Lawsuits complicate construction plans at St. Pete’s Sundial

The new owners of the Sundial shopping plaza in downtown St. Petersburg are tussling with the owner of the AMC Sundial 12 movie theater in the courts.

Sundial’s owners claim that the theater’s owners are using “obstructionism” and “thinly veiled delay tactics” to slow the new owner’s renovation plans for the shopping center, filings show.

Last month, the owner of the movie theater, Florida 2005 Theaters LLC, sued the mall operator in Pinellas County Sixth Judicial Court for what it claimed was a violation of its existing easement agreement. Florida 2005 is linked to Carlyle Group, a New York-based investment firm.

The agreement was first forged between the theater’s former owners, Muvico Entertainment LLC, and Sundial’s former owner, STP Redevelopment. It required most restaurants to be on the second floor of the complex and barred significant changes to Sundial’s common areas without Muvico’s consent. In court records, the current owner said it is “successor in interest to Muvico” and that Sundial owners are still subject to the easement.

In January, the theater owners learned that Sundial’s renovation plans included space for an open-air bar or restaurant, which sparked months of discussions between the companies. Ally Capital Group, a Tampa-based real estate investment firm, is partnering with Paradise Ventures, a St. Petersburg-based firm, on the renovations.

The theater owners feared the restaurant would detract from AMC’s family environment and would affect movie sales. They also complained about a walkway to the theater entrance that was blocked off amid construction, court records show.

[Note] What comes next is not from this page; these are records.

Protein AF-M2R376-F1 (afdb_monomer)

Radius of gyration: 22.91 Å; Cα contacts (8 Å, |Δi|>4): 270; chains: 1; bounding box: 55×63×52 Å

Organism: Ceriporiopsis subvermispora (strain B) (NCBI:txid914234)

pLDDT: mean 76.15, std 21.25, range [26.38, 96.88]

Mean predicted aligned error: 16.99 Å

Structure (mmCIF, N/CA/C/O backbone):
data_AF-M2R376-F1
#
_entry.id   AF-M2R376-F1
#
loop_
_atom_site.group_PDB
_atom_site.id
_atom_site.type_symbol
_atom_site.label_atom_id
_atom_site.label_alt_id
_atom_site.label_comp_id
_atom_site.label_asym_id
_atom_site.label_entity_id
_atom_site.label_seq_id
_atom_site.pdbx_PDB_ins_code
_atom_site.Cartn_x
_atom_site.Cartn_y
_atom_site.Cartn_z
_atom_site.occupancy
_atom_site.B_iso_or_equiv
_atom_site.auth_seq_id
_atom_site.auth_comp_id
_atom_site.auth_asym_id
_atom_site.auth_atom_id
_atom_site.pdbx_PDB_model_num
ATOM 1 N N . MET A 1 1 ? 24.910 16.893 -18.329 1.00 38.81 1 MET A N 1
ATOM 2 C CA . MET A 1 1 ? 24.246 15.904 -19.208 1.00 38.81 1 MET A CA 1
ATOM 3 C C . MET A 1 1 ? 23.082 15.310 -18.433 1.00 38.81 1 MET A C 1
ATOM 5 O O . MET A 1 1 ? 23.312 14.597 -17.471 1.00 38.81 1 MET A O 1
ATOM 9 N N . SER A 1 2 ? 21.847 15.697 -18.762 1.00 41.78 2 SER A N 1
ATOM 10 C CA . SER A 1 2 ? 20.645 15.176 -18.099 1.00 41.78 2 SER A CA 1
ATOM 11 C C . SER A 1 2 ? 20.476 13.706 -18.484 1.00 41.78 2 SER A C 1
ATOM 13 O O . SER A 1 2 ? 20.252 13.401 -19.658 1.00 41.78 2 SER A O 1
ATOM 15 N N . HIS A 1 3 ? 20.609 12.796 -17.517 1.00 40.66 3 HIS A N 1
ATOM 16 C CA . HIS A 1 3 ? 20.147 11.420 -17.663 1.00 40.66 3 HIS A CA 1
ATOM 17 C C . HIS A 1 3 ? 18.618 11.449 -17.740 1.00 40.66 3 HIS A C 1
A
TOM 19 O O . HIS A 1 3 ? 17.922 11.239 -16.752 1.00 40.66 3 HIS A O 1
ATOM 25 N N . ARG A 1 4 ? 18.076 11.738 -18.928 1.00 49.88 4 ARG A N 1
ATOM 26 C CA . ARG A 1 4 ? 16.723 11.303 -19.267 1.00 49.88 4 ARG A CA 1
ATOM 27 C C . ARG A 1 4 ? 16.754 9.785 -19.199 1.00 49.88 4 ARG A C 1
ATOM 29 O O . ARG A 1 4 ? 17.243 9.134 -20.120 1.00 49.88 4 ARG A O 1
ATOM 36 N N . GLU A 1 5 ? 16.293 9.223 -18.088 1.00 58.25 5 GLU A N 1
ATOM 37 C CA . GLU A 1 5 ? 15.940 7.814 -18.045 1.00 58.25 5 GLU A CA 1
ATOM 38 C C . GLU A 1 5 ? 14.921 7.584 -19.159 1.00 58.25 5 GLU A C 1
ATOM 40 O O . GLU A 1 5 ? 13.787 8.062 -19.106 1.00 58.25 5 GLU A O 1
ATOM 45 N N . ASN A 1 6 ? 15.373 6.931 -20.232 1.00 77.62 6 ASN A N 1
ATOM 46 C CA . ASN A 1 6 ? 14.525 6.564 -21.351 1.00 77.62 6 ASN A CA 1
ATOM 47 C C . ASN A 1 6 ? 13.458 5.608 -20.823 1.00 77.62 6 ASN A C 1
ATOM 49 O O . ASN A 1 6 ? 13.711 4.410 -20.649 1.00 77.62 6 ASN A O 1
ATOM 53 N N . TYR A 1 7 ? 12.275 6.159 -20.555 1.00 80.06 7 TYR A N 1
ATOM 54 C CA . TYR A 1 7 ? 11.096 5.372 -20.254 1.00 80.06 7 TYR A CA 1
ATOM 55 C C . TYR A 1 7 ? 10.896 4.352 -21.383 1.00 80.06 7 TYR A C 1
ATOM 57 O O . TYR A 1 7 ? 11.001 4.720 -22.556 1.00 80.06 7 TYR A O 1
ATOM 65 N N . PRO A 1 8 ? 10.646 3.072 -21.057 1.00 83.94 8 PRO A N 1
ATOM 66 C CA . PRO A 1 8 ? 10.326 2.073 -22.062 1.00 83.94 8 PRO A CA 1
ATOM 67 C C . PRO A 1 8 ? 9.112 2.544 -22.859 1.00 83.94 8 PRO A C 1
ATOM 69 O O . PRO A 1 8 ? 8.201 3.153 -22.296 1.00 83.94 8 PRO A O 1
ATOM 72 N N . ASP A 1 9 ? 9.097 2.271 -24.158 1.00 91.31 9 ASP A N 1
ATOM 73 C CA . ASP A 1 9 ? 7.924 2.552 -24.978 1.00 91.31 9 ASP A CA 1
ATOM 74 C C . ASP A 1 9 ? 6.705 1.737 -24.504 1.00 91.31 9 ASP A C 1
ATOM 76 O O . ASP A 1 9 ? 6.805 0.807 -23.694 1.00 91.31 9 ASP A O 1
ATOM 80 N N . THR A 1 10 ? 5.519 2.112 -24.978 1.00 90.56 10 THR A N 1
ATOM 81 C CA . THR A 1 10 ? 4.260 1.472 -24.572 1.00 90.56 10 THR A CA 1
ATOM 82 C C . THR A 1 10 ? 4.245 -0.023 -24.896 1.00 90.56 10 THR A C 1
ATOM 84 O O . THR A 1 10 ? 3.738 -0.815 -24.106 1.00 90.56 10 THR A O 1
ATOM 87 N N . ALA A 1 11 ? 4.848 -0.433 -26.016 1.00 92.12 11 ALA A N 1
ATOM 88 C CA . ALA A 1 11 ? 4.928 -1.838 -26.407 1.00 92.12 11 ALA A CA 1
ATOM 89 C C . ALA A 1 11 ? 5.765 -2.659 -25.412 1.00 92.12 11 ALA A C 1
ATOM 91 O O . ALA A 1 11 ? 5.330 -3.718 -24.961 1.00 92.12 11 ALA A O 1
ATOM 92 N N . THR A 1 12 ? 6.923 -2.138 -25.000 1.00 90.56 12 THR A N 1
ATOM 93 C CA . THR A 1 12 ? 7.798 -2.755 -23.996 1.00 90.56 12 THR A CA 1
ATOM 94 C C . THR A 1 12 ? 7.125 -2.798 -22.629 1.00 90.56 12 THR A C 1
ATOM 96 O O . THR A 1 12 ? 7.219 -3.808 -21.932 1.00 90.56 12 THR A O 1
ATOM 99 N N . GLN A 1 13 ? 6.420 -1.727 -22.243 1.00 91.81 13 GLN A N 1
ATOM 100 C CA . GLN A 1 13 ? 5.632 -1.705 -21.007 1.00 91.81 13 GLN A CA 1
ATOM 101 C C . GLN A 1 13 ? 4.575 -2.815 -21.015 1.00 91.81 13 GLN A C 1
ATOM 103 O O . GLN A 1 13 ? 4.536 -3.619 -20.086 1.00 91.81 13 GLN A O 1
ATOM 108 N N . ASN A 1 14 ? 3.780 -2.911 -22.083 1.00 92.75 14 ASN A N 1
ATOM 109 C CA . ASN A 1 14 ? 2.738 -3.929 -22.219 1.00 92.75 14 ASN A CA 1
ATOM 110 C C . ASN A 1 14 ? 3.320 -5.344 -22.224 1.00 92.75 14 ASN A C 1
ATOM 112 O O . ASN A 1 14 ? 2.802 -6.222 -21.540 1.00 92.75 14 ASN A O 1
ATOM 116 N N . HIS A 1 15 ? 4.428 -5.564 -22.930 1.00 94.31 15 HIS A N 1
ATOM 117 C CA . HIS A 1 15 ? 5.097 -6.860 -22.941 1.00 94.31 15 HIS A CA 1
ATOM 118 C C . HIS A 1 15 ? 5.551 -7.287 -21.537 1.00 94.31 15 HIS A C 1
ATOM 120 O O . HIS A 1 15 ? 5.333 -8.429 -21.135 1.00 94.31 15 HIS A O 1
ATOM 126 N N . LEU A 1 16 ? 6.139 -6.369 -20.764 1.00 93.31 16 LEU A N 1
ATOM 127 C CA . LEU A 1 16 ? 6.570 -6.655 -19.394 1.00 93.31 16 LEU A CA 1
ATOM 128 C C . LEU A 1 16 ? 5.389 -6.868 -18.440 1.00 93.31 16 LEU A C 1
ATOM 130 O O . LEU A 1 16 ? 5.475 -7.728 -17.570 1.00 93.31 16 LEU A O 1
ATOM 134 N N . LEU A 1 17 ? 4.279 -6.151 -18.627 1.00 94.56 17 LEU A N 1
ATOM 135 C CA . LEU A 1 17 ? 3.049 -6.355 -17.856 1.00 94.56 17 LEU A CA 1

“In over 20 years of ownership at this location, it has been the experience of Florida 2005 Theaters that establishments generating a high percentage of revenue from alcohol sales have a detrimental impact on the surrounding tenants,” an attorney for the theater wrote to Michael Connor, president and CEO of Paradise Ventures.

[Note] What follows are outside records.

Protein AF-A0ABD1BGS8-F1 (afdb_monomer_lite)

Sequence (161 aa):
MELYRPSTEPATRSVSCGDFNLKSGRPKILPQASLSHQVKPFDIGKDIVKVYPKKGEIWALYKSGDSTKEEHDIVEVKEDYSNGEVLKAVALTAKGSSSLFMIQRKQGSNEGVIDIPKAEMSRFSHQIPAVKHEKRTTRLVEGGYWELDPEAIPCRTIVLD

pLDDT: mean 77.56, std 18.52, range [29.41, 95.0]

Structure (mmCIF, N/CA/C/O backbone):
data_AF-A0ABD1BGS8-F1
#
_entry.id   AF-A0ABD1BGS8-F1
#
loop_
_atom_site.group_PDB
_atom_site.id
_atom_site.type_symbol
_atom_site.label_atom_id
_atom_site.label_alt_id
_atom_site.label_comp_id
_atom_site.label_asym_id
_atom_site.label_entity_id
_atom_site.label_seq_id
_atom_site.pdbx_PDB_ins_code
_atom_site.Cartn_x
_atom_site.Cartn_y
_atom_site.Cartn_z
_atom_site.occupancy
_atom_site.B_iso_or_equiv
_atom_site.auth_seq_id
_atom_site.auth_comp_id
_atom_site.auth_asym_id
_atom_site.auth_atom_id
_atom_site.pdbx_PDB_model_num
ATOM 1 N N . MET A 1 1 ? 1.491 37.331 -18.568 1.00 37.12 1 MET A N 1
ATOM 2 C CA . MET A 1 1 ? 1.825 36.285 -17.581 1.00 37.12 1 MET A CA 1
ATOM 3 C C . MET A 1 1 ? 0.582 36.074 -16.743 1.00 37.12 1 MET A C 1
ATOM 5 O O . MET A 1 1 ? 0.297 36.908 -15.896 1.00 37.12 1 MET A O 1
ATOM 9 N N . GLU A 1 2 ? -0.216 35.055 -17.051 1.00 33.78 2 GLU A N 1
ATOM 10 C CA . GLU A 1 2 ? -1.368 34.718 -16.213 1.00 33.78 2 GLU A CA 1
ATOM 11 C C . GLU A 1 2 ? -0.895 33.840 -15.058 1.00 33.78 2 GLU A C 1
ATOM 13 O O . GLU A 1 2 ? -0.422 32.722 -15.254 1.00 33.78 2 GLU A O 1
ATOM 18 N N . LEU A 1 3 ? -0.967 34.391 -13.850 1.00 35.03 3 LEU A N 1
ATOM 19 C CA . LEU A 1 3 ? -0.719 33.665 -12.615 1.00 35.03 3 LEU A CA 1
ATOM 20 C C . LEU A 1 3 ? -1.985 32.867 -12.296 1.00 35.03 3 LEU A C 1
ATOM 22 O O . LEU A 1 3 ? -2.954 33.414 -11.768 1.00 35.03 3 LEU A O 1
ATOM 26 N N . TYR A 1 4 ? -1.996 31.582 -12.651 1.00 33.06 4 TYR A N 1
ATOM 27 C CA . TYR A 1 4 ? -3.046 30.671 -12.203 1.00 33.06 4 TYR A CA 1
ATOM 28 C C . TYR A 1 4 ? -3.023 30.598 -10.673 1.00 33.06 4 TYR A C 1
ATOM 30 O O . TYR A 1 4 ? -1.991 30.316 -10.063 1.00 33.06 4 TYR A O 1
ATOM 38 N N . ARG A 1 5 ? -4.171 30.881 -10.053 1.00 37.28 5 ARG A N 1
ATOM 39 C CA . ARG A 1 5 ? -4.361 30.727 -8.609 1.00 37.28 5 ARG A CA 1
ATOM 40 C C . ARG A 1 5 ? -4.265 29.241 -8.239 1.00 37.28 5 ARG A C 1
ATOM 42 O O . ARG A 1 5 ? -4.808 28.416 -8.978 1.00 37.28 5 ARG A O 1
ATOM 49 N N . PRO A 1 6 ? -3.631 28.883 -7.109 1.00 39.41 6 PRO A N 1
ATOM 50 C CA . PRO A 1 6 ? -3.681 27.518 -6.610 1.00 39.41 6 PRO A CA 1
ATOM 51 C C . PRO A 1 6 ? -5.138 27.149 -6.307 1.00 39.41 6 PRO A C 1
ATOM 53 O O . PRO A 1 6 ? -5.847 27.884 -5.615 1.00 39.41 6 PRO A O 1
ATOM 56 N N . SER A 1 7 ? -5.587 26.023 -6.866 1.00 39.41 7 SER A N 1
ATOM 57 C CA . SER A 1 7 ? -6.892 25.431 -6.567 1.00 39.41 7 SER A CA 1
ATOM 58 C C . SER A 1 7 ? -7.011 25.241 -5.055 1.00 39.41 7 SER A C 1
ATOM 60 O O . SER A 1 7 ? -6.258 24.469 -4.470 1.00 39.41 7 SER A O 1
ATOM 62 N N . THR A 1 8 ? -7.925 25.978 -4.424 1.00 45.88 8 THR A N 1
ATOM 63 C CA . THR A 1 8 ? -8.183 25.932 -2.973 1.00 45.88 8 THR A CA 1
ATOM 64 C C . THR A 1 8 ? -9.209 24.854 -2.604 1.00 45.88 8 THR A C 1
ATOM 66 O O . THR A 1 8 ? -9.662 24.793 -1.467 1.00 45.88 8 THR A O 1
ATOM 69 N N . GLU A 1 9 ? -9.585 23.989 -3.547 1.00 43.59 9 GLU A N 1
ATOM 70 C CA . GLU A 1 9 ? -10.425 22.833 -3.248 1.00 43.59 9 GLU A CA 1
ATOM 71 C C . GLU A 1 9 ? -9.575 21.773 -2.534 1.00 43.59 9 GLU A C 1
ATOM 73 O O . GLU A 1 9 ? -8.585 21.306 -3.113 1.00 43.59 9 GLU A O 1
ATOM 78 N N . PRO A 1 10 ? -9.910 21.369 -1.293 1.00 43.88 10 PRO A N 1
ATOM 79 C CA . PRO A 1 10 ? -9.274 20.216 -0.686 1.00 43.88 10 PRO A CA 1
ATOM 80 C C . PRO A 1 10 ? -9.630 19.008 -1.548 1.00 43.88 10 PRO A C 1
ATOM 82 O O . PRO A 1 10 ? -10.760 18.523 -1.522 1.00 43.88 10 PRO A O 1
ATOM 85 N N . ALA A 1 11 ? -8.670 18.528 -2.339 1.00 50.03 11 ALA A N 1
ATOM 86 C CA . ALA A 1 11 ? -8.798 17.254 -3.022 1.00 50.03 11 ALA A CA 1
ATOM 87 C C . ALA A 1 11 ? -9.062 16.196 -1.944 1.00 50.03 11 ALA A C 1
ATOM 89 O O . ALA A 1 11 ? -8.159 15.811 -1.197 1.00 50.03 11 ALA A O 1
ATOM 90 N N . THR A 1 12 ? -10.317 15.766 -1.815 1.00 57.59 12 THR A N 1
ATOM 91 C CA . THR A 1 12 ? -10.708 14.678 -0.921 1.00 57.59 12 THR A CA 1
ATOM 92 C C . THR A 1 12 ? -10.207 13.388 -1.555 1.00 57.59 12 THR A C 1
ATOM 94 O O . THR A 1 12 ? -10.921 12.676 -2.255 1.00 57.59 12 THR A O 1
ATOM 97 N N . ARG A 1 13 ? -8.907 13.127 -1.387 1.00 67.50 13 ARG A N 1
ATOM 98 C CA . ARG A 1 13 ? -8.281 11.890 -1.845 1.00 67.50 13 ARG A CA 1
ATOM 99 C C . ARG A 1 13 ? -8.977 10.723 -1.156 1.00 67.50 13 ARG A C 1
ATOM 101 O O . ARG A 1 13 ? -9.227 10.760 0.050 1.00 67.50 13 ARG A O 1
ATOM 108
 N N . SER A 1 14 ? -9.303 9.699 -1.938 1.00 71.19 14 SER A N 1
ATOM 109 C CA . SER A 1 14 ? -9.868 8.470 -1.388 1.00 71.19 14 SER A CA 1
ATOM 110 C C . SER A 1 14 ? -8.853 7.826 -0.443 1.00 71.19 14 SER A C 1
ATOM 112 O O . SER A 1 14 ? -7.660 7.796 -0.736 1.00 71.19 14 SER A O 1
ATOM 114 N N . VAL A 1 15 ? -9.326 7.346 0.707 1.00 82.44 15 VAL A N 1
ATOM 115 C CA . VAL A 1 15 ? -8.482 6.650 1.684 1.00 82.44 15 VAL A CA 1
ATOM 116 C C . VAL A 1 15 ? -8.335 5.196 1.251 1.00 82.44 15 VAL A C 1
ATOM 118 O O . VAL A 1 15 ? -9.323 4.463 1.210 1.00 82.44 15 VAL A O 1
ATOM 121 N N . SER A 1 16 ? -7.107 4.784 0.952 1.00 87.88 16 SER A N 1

In an interview, Connor said the theater owners are trying to push Sundial owners to change their easement agreement, following disagreements about the future of the space.

“It started before we purchased the property,” Connor said.

Connor claimed that before his group purchased the center in 2022, theater owners had hopes to modify the existing easement and turn AMC into residential space.

“They wanted to modify that to allow residential development, and I didn’t want to do that,” he said. “I’ve historically been a retail developer my entire career ... and literally, ever since then, it’s been an adversarial relationship where they’ve tried to tell us what we can and can’t do with the property.”

The lawsuit, he believes, was filed in “totally, 100% bad faith, to try to coerce us into signing a document that modifies the (easement) in a way I’m not going to sign.”

Renovation for Sundial, located on the 100 block of Second Avenue North, includes multimillion-dollar improvements to revitalize the “once upscale retail destination into a modern mixed-use urban destination,” according a news release from 2023, when the plans were announced. The developers declined to say at the time just how much the renovation will cost. But the plans for the center include significant upgrades to the courtyard with a large outdoor bar and communal green space.

“I live in St. Pete,” Connor said. “I’m at Sundial all the time. This is not just some asset that I don’t care about. I love this piece of real estate, and that’s why we’re spending $3 million on the courtyard.”

Paradise Ventures and Ally Capital Group purchased Sundial from local businessperson Bill Edwards for $27.5 million in 2022. Edwards had owned the 85,357-square-foot shopping center since 2011, and made significant upgrades. The shopping complex was originally built in 2000 and was called BayWalk.

The theater owners claim that Sundial owners would not acknowledge that the theater’s permission was required for the changes. The company has now asked the court to order restaurant construction to halt, and sought other damages.

The attorney listed for Florida 2005 Theaters did not respond to requests for comment.

In a countersuit filed this week, Sundial owners rebut several of the theater owners’ claims. Among them, Sundial owners say that the restaurant planned for the courtyard is not a new space at all, but a vacant space formerly occupied by Locale Market. Sundial owners secured a new tenant for the space, Forbici Modern Italian.

At the time of Locale Market’s closure, the countersuit claims, it was understood that the space would be filled by another food vendor. The easement also includes a line stating permission for such changes should not be “unreasonably withheld or delayed,” court documents said.

Sundial owners also claim they gave theater owners notice of the plan a full year before their lawsuit claims.

“Without valid justification and despite dialogue spanning the course of over a year, Florida 2005 has violated the (easement agreement) by unreasonably withholding approval and consent of PV’s plans for the Forbici Restaurant,” the countersuit states.

In court filings, Sundial owners said adding Forbici Modern Italian to the space would be mutually beneficial, and that the disagreement has now cost them revenue, rent and business relationships.

Connor said the lawsuits should not have any effect on Sundial patrons. Construction is expected to finish in the next two-and-a-half months, he said, so renovations would be complete before the case reaches a courtroom.

“They’ve acted in bad faith for two years. All they want to do is use a reasonable approval right to coerce us to allow them to sell to a residential developer. Enough is enough, right?” Connor said. “I’m not going to try to play nice anymore.”